And to come back to your question, “why Utopia?” At the general level, it’s not only that it's open enough to be a trigger and not too closed a situation, but also that there are many conceptual advantages: it invokes the social contract of some kind for the arts and ménages to be a catalyst for social change. I’ve used a lot of this notion of catalyst in relation to curating, and I think, like a catalyst, it has always tended to be scarified at a certain moment that maybe one can go beyond it; the theme has only been a trigger. But I think that things have to be presented very concretely, individually, in particular. That’s why the station is, as I see it, a concrete utopia; it’s a case study, it’s an accumulation of individual contributions and not some theoretical abstract question of utopia. I hope at least that it’s very real, very concrete.

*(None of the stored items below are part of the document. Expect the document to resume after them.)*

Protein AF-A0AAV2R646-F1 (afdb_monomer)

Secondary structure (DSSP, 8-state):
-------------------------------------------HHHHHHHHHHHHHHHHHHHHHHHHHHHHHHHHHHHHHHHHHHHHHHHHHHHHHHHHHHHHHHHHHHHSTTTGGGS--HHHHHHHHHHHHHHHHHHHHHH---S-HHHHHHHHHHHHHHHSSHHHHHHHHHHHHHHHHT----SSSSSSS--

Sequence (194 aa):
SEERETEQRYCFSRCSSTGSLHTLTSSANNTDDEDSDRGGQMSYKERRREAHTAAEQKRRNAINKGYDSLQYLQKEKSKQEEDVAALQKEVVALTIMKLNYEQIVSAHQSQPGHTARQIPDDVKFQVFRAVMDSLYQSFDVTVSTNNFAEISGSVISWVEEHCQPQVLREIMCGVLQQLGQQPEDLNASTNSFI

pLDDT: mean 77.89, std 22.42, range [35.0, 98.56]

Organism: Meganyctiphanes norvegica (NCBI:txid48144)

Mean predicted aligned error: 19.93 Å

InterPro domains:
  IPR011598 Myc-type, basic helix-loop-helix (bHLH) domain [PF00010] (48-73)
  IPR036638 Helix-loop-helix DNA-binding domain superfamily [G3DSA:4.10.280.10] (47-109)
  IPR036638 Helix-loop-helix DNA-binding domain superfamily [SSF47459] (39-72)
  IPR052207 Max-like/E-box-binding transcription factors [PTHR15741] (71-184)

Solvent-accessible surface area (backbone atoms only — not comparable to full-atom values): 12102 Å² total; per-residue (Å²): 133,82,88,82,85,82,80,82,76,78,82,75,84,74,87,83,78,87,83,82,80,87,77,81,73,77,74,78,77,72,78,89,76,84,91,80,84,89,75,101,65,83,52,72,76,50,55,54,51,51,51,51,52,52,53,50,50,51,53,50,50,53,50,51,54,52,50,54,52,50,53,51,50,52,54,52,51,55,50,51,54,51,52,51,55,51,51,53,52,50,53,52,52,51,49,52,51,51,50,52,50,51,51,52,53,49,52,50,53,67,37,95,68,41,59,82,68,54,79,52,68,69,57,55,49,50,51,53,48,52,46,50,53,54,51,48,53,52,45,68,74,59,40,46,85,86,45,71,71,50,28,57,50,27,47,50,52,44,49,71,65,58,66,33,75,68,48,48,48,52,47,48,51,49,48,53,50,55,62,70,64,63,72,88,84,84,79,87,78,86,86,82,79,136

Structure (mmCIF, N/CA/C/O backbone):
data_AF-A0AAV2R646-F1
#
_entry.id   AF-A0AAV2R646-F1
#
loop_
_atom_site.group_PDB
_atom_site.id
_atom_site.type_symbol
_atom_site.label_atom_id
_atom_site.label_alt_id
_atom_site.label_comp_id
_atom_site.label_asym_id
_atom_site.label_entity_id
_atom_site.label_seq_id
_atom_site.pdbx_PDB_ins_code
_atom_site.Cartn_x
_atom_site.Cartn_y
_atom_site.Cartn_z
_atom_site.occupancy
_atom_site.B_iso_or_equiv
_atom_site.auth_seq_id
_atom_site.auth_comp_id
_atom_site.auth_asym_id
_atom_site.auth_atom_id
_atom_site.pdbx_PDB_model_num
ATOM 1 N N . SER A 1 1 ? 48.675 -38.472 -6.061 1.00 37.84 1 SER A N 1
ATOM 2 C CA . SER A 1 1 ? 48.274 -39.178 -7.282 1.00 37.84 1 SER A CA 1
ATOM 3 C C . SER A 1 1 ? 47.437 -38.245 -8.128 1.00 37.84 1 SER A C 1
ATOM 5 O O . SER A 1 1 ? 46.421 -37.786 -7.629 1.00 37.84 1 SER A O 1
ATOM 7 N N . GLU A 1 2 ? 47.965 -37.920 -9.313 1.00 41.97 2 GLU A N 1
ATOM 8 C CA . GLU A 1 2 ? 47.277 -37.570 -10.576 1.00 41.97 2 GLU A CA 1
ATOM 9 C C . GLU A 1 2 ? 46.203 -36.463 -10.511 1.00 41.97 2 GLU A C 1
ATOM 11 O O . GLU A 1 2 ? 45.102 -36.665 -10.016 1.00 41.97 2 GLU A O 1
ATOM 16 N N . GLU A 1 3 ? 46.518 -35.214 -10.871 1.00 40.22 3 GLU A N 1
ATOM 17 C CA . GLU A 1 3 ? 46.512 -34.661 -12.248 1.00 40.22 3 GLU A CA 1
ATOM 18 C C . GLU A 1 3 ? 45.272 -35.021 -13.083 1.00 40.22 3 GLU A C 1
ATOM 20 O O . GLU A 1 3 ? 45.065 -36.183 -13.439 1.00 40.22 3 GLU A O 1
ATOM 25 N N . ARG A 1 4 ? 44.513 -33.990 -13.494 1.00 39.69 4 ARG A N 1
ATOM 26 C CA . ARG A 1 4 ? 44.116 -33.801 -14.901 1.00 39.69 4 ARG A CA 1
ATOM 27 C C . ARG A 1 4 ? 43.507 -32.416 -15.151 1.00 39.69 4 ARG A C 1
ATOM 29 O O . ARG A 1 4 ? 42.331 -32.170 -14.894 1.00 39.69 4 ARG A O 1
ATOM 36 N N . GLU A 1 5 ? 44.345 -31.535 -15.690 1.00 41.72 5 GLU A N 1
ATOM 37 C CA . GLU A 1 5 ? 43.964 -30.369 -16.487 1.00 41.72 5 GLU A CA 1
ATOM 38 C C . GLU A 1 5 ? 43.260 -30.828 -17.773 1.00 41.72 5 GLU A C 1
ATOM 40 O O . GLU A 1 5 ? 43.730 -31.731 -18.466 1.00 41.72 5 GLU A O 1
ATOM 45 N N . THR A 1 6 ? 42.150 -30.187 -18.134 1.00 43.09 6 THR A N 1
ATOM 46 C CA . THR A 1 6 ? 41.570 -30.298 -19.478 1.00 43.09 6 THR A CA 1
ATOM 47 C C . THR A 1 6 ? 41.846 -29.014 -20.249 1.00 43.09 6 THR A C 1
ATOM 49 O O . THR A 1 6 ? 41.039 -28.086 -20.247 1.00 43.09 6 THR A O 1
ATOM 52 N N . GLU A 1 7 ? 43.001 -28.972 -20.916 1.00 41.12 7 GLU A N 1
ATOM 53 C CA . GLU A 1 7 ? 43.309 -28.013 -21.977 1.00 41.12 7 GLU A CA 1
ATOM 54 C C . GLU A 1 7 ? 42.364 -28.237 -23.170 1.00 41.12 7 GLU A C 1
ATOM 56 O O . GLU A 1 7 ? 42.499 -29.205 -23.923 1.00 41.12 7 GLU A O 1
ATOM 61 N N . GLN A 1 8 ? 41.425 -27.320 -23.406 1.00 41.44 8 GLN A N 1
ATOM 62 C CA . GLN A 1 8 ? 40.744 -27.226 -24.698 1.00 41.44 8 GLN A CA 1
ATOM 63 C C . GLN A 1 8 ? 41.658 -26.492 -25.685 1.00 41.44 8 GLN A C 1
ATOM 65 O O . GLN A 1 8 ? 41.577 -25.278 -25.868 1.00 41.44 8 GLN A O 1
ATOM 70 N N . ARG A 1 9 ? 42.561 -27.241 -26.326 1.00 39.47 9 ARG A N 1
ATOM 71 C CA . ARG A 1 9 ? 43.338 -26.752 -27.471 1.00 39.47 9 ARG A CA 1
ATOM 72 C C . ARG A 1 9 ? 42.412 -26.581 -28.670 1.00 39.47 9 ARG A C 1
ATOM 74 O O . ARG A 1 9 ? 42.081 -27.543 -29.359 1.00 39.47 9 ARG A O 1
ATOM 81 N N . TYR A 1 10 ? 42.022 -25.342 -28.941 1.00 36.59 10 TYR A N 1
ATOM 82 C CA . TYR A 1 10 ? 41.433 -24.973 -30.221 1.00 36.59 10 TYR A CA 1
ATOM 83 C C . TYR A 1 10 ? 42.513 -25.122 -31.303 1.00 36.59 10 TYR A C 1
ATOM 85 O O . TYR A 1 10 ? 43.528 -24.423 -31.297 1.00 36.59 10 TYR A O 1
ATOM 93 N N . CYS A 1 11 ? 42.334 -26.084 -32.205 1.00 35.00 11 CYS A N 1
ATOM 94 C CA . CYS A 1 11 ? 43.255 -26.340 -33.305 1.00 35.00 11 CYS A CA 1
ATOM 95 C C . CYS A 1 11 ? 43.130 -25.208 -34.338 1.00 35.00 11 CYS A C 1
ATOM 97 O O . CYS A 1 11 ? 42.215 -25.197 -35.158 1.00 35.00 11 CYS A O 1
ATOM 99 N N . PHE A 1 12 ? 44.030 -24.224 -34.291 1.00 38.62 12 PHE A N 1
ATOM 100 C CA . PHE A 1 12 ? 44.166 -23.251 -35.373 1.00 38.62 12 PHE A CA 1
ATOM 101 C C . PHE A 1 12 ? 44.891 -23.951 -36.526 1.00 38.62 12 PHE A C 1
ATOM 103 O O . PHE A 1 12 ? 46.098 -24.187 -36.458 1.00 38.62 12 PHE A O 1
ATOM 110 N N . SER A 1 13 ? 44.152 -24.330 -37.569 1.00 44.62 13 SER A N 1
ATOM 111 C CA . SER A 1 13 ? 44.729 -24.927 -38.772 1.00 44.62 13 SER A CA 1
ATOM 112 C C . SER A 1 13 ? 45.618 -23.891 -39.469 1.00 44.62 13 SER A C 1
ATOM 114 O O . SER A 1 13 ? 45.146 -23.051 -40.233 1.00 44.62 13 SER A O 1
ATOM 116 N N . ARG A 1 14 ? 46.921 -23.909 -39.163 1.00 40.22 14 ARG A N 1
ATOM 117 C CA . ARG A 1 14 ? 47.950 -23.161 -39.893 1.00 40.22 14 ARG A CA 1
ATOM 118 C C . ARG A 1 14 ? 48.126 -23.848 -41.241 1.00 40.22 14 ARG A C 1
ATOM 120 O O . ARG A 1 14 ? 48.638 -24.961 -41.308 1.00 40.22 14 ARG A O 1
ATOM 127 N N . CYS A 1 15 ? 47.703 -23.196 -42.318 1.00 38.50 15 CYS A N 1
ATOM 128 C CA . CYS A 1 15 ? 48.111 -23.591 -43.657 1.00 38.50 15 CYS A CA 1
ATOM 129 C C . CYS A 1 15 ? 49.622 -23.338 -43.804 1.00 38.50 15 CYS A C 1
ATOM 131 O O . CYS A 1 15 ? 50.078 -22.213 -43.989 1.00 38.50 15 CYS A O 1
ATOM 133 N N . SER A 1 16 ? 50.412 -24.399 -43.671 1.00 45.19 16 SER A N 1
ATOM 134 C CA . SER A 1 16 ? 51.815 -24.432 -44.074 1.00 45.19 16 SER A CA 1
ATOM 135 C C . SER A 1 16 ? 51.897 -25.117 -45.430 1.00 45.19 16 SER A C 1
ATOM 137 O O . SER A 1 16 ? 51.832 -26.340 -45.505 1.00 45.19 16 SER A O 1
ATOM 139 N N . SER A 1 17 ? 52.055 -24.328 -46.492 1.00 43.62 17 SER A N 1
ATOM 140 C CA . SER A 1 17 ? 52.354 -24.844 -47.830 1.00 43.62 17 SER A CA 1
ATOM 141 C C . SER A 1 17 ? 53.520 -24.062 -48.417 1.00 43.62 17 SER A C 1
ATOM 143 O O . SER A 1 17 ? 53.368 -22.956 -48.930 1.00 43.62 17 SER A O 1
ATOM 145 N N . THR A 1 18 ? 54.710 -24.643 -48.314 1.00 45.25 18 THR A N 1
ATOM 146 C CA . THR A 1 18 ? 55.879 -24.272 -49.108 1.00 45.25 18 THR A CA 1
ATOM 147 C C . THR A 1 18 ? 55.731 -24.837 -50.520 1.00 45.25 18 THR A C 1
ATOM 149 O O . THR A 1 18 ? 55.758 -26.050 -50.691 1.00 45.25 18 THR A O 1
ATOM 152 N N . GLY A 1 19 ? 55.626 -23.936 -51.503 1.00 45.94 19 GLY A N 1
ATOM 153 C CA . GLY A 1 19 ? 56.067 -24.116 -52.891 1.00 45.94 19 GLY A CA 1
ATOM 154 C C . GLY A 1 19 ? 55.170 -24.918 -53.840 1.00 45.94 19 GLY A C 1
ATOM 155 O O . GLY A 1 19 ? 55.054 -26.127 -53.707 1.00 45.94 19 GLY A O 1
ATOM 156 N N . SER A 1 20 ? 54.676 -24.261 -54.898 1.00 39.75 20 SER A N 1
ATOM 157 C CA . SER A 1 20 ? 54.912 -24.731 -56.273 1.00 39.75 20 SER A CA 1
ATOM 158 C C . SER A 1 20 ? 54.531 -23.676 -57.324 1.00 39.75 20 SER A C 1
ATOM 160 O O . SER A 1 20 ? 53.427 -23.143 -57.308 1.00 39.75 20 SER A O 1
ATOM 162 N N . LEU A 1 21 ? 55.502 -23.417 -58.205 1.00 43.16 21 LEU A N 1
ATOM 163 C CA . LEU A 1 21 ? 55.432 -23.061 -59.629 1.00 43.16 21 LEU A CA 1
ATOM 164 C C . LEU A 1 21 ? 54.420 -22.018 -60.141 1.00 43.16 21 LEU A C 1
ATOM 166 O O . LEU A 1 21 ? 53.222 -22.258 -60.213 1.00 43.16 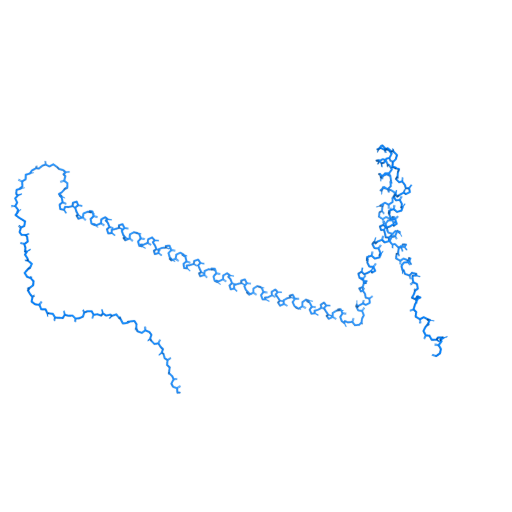21 LEU A O 1
ATOM 170 N N . HIS A 1 22 ? 54.989 -20.926 -60.669 1.00 48.75 22 HIS A N 1
ATOM 171 C CA . HIS A 1 22 ? 54.559 -20.207 -61.876 1.00 48.75 22 HIS A CA 1
ATOM 172 C C . HIS A 1 22 ? 53.064 -20.278 -62.220 1.00 48.75 22 HIS A C 1
ATOM 174 O O . HIS A 1 22 ? 52.651 -20.952 -63.162 1.00 48.75 22 HIS A O 1
ATOM 180 N N . THR A 1 23 ? 52.260 -19.453 -61.558 1.00 39.25 23 THR A N 1
ATOM 181 C CA . THR A 1 23 ? 51.094 -18.875 -62.222 1.00 39.25 23 THR A CA 1
ATOM 182 C C . THR A 1 23 ? 51.601 -17.720 -63.072 1.00 39.25 23 THR A C 1
ATOM 184 O O . THR A 1 23 ? 52.071 -16.708 -62.552 1.00 39.25 23 THR A O 1
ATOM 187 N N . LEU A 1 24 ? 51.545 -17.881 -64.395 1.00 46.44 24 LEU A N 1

Rirkrit Tiravanija has designed stations also before, and I think that this concept allowed us to work at once at several starting points; it envisions the space as a kind of, how it came out in Venice, division of different layers of vision and of activity: some faster, some slower, some more performative, some more meditative. The project evolves with each contribution that we receive. To make this more concrete, one can also look at the performance program, which has happened during the opening days and will continue at certain weekends in July, September, and October.
For the opening weekend there have been many daily on-going performances: the Church of Fear, the seven-days performance of Christoph Schlingenseif, the Shimabuku, the Japanese artist that was flying kites, Andreas Slominski who walked down the space of Arsenale during the opening days undressing down, there was Zerynthia, Franz West mobile radio which actually had many guests and produced also a book, there was an architectural performance of Martha Rosler with Oleanna group and FLEAS. There was an Agnes Varda performance giving potato soup in front of the potato shack, which is a triple video installation, and this was the first time that this artist, in more than forty-five years of her career, did something in the art context. There was a recycling utopia performance by Carl Michael von Hausswolff and Leif Elggren, which related to Yoko Ono’s “n-utopia” project, and John Lennon’s “no-cards-project”. Something that Liam Gillick pointed out and that is very important: that we shouldn’t just have check list of the works, but make clear that somebody did the structure, that some artists worked on the exhibition display, and display features and structure, which is Liam with his round benches, which are as conversation pieces: one can sit down and have a conversation, but also could use them when event happens, these are the different functions; or you have Philippe Parreno’s handles, or roof of Carey Young. Then some artists did works or events, unpredictable events like the one of Julius Koller, or invisible events like the one of Pierre Huyghe, that took place when there was no public, just a few friends. It was some flying cosmic city, a project that was a kind of rumour, or there was Karl Holmqvist, who was a master of ceremonies, inaugurating the space every morning, putting it in a sort of right-energy mode.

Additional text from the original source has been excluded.